• _Work to complete_: Give again, unaltered, the lines of the listing below that run from the line having "ATOM 276 C CA" through the line having "ATOM 292 N N".

--- START ---

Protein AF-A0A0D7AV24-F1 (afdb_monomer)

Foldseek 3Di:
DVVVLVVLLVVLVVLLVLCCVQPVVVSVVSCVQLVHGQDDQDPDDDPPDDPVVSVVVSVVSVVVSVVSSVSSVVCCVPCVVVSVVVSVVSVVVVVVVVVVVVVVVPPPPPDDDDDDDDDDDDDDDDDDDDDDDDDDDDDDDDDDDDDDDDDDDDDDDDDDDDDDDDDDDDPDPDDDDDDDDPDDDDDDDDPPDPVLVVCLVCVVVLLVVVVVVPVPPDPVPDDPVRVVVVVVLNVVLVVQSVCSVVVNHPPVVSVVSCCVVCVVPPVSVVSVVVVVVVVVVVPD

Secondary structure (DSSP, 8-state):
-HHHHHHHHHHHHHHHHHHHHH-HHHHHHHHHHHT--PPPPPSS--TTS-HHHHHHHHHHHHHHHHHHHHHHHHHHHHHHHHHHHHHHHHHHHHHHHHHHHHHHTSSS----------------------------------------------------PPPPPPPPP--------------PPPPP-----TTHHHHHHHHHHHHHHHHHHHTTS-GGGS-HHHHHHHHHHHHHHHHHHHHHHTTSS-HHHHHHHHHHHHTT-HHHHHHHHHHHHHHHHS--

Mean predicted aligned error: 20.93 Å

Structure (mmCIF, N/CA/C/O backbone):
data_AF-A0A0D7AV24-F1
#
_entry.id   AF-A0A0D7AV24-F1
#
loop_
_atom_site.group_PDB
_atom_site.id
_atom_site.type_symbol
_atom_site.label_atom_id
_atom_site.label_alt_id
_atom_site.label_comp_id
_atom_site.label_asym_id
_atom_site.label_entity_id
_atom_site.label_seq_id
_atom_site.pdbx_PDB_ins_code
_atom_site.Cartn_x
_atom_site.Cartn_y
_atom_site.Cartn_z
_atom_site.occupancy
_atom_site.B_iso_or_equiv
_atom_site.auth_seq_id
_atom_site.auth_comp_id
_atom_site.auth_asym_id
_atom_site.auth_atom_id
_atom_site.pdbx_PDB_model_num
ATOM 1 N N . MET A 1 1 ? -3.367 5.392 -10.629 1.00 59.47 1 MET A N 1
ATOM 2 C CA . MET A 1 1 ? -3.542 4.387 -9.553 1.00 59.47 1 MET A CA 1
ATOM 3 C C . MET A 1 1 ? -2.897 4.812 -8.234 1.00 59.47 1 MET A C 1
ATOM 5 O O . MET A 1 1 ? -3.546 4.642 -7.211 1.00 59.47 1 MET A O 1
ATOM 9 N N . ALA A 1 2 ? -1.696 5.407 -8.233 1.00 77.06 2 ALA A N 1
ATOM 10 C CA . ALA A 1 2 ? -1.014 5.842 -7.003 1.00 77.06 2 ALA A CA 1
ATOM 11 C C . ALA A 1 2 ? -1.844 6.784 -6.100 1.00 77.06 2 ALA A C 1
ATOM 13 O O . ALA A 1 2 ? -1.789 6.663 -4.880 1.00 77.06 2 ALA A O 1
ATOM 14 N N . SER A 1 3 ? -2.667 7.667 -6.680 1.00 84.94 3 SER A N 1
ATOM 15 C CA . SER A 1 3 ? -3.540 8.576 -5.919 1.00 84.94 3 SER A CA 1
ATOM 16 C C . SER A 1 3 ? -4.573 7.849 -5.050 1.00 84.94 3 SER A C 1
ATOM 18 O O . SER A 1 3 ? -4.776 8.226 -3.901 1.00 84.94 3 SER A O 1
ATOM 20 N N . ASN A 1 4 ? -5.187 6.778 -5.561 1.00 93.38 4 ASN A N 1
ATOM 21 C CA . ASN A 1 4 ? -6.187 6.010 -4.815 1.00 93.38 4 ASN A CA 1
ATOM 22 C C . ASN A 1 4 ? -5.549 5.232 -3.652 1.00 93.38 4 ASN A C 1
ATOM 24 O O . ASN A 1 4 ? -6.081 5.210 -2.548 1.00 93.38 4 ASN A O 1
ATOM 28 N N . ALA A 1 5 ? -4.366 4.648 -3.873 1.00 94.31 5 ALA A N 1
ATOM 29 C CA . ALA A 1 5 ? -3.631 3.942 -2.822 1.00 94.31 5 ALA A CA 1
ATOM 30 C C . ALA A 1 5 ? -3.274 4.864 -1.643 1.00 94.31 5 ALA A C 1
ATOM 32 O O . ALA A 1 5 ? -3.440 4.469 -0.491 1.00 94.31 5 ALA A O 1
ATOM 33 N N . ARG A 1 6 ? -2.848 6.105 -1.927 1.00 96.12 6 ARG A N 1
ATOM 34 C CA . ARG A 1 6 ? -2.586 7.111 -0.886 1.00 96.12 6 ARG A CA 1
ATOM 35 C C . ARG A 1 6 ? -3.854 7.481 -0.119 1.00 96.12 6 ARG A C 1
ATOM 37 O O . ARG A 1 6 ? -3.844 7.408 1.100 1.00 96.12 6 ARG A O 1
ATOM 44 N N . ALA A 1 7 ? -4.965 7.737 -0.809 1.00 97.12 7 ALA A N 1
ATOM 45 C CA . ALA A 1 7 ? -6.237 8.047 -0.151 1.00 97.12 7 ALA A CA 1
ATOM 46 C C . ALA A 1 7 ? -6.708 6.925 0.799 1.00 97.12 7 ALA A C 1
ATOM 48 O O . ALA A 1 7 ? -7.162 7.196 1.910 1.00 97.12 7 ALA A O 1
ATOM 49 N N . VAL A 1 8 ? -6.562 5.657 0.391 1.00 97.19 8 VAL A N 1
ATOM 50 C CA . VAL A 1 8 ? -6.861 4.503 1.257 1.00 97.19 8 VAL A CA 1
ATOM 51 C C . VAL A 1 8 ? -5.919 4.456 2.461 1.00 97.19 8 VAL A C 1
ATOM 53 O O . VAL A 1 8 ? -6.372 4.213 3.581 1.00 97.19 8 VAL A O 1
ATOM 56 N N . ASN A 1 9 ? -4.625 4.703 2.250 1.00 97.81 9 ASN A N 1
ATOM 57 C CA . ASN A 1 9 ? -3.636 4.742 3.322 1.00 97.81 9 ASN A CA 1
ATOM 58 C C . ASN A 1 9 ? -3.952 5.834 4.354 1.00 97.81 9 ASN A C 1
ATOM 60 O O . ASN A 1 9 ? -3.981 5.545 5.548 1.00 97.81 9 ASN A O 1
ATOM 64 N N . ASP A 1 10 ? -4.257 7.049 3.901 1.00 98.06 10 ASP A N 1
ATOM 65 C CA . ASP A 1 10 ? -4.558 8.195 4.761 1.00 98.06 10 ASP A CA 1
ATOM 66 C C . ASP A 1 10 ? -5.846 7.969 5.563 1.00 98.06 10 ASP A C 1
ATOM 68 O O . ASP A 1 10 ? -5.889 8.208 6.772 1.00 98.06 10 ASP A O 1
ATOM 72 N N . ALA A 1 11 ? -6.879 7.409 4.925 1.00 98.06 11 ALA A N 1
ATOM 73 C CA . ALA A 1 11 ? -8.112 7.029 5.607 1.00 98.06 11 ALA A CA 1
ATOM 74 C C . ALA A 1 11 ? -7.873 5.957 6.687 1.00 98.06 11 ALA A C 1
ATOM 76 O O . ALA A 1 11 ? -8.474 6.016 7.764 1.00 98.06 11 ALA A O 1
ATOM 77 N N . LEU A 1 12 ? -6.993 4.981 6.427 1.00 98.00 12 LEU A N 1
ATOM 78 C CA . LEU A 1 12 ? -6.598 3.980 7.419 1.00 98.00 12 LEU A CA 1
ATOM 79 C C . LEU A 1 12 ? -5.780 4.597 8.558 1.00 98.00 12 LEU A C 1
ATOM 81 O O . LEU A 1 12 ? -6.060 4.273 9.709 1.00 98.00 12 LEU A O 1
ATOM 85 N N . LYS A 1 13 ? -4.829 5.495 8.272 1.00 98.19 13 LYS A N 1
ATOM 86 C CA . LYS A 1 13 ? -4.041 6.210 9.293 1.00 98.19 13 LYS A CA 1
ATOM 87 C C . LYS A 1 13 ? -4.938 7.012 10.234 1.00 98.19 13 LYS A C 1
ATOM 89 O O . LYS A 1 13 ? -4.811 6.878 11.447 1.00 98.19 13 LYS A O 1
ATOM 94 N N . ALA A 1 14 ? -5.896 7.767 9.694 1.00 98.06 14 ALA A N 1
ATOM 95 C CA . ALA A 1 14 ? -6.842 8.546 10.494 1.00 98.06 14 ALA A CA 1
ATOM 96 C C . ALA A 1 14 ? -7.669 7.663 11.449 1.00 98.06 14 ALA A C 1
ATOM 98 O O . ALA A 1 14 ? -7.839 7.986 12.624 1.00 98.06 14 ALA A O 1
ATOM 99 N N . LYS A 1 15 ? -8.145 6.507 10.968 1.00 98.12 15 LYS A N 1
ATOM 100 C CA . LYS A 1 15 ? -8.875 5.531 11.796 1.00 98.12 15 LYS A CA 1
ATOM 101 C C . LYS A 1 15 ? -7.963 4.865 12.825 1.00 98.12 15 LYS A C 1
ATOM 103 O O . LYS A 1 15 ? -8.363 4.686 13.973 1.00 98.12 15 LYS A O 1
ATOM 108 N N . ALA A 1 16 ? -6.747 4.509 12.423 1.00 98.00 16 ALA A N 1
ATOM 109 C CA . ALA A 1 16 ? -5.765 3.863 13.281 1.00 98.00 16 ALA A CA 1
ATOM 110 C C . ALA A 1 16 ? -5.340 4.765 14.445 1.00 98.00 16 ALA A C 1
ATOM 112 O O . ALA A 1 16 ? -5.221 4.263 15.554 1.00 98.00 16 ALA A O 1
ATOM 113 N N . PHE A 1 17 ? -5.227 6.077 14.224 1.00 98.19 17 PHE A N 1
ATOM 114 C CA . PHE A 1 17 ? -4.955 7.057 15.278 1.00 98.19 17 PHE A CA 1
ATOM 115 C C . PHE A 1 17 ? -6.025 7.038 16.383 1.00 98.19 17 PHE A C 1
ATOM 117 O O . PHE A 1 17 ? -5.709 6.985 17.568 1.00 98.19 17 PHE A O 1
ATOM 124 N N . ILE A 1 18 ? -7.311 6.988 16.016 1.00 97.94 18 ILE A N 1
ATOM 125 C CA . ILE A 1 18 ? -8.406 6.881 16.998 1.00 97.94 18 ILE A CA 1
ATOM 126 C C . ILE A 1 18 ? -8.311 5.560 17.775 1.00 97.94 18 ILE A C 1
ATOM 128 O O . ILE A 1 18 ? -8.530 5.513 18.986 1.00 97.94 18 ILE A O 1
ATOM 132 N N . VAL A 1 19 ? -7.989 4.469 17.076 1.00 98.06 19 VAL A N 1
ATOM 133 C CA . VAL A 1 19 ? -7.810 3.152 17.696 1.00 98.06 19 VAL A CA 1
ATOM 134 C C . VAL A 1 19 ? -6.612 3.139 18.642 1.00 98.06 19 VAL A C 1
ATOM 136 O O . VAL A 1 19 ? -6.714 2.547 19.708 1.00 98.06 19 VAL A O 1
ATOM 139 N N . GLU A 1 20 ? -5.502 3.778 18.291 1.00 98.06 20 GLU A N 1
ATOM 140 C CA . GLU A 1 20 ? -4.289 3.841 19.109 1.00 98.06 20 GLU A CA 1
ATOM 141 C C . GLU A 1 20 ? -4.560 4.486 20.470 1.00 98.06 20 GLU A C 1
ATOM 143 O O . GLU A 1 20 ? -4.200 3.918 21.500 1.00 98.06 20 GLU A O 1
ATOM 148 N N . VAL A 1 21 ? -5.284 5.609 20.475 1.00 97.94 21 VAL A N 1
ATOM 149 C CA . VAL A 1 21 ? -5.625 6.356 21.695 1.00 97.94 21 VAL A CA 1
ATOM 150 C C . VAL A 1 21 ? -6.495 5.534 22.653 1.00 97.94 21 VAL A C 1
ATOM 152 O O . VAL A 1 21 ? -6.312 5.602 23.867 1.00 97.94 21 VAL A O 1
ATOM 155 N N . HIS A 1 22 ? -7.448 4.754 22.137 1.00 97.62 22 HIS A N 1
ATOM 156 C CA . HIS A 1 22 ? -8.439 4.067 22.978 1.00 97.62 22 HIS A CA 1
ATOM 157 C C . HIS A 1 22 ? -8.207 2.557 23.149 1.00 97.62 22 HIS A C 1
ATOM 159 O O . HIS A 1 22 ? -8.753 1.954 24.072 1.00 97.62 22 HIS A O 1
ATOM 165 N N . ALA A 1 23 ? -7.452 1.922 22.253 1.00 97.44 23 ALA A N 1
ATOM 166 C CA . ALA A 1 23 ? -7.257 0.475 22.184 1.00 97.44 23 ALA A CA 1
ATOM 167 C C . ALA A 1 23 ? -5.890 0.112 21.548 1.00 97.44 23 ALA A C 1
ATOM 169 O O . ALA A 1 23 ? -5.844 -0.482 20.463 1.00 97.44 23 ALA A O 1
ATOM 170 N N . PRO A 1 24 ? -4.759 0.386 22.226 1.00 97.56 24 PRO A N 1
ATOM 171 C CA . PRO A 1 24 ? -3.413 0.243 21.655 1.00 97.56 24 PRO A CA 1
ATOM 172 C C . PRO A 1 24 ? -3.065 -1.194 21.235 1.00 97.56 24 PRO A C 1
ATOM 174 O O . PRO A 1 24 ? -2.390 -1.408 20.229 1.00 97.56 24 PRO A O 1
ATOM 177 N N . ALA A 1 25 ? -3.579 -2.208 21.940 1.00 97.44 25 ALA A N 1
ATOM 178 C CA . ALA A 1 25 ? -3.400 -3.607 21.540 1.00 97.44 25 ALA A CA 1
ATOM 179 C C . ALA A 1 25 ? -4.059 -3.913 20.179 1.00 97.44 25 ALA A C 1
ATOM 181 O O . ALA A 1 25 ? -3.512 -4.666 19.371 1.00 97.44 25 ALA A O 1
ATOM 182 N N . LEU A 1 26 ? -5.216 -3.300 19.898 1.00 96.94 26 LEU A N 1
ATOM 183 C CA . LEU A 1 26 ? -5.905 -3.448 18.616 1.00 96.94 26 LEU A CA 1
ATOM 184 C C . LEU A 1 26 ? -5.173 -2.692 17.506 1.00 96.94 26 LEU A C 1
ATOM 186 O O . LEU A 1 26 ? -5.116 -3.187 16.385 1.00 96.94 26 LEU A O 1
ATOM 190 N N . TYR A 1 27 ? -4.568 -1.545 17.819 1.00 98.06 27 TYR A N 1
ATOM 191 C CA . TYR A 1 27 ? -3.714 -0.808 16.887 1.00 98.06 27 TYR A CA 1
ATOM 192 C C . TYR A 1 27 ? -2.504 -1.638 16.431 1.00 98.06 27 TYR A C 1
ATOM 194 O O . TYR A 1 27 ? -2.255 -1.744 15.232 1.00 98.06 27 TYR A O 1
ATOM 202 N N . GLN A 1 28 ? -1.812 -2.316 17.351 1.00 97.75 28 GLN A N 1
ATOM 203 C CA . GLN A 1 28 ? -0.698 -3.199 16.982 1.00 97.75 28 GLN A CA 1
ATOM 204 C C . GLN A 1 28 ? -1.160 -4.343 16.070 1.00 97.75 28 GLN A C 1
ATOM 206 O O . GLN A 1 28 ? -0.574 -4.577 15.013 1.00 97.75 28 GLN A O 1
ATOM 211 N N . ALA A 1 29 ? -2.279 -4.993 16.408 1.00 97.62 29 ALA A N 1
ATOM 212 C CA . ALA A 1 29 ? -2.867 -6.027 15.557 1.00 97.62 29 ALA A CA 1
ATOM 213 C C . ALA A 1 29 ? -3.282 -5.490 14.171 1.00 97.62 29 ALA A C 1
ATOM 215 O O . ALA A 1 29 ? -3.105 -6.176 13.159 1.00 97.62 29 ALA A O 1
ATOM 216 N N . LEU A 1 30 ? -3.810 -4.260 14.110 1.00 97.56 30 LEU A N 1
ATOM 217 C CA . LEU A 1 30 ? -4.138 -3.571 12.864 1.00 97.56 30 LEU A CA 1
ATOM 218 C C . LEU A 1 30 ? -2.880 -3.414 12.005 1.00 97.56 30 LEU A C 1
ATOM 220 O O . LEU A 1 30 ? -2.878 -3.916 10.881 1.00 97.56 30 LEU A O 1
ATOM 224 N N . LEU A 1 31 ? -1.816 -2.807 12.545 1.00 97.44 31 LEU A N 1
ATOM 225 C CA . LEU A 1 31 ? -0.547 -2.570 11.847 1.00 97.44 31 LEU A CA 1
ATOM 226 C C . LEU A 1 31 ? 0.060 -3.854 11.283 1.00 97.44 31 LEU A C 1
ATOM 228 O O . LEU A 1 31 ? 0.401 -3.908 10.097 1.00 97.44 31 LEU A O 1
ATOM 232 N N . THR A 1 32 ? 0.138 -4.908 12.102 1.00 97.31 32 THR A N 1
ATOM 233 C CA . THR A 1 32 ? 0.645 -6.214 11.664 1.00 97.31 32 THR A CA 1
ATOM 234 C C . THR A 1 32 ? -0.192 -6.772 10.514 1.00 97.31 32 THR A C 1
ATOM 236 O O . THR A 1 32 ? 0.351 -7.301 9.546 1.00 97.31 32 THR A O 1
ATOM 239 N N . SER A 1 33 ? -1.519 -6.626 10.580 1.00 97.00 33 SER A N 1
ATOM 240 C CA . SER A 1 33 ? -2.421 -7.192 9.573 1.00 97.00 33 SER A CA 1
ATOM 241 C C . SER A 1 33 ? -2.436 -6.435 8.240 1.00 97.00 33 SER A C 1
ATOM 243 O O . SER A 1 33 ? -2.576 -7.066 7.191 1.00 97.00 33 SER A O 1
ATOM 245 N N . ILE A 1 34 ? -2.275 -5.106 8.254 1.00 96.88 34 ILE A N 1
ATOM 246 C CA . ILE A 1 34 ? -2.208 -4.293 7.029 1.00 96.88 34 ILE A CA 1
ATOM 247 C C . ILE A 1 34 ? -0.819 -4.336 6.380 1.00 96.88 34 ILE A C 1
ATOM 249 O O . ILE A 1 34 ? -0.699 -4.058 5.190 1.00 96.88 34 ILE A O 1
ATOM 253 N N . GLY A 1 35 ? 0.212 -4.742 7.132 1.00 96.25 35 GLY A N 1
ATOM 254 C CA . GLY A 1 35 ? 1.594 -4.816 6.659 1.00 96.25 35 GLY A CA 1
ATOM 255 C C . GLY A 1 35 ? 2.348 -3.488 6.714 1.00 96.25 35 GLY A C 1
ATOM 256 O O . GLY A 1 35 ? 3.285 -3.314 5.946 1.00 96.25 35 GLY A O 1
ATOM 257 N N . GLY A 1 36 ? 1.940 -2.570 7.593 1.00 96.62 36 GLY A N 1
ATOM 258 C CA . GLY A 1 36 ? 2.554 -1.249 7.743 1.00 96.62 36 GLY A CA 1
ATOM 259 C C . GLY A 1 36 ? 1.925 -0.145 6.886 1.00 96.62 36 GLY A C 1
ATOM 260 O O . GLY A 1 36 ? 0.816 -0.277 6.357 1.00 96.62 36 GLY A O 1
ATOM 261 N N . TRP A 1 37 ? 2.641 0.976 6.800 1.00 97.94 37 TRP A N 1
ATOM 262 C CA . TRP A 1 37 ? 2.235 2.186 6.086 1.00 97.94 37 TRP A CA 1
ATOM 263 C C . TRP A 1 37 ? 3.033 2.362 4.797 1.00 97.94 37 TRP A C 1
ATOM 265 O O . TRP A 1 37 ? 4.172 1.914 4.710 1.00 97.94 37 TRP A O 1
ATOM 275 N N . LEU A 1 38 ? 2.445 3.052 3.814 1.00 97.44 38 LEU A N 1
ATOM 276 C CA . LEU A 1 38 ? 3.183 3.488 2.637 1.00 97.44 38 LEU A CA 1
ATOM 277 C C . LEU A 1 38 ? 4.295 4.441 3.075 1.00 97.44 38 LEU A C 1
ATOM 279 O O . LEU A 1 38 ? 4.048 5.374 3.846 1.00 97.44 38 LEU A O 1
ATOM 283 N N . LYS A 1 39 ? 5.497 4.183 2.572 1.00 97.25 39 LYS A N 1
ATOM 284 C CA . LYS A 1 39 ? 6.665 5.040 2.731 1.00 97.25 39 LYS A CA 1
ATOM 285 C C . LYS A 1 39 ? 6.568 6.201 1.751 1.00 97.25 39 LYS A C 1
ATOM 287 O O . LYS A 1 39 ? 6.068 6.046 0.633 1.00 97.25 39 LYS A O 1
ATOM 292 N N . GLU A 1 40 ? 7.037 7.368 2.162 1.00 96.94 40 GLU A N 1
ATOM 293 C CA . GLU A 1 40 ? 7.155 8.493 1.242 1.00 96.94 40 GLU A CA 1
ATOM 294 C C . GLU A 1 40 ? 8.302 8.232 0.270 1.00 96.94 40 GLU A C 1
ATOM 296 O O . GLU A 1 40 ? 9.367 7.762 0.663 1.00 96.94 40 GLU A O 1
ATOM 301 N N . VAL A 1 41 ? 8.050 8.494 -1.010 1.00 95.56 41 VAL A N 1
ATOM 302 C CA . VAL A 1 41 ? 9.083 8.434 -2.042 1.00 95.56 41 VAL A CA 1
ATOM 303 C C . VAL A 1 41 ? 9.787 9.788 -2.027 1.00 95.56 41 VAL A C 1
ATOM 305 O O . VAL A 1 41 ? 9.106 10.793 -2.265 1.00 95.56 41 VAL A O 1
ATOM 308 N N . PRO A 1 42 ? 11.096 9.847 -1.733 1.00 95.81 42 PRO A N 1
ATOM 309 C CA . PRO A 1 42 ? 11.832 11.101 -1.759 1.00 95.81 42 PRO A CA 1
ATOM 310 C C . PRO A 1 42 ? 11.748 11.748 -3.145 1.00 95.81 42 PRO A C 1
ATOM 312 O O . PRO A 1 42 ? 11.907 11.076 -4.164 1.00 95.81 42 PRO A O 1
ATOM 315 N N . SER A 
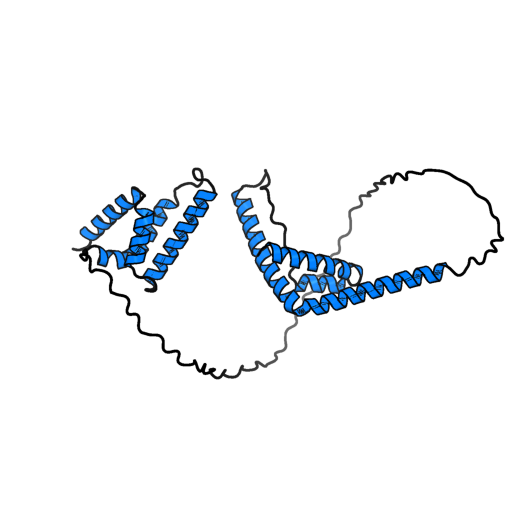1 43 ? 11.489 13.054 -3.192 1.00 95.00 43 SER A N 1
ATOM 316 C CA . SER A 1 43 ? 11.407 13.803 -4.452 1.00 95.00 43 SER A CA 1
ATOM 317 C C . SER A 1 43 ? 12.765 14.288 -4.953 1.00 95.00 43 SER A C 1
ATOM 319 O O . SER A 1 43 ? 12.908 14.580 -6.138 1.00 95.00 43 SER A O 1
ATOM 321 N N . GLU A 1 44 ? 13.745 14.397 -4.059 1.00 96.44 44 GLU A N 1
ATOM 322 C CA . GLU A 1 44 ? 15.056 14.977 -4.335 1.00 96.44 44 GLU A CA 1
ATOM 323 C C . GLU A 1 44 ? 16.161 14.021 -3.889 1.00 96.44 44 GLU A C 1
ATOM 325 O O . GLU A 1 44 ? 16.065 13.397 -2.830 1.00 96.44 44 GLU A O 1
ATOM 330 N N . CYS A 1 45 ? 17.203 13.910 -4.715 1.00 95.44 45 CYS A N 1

--- END ---

• _Your response_:
ATOM 276 C CA . LEU A 1 38 ? 3.183 3.488 2.637 1.00 97.44 38 LEU A CA 1
ATOM 277 C C . LEU A 1 38 ? 4.295 4.441 3.075 1.00 97.44 38 LEU A C 1
ATOM 279 O O . LEU A 1 38 ? 4.048 5.374 3.846 1.00 97.44 38 LEU A O 1
ATOM 283 N N . LYS A 1 39 ? 5.497 4.183 2.572 1.00 97.25 39 LYS A N 1
ATOM 284 C CA . LYS A 1 39 ? 6.665 5.040 2.731 1.00 97.25 39 LYS A CA 1
ATOM 285 C C . LYS A 1 39 ? 6.568 6.201 1.751 1.00 97.25 39 LYS A C 1
ATOM 287 O O . LYS A 1 39 ? 6.068 6.046 0.633 1.00 97.25 39 LYS A O 1
ATOM 292 N N . GLU A 1 40 ? 7.037 7.368 2.162 1.00 96.94 40 GLU A N 1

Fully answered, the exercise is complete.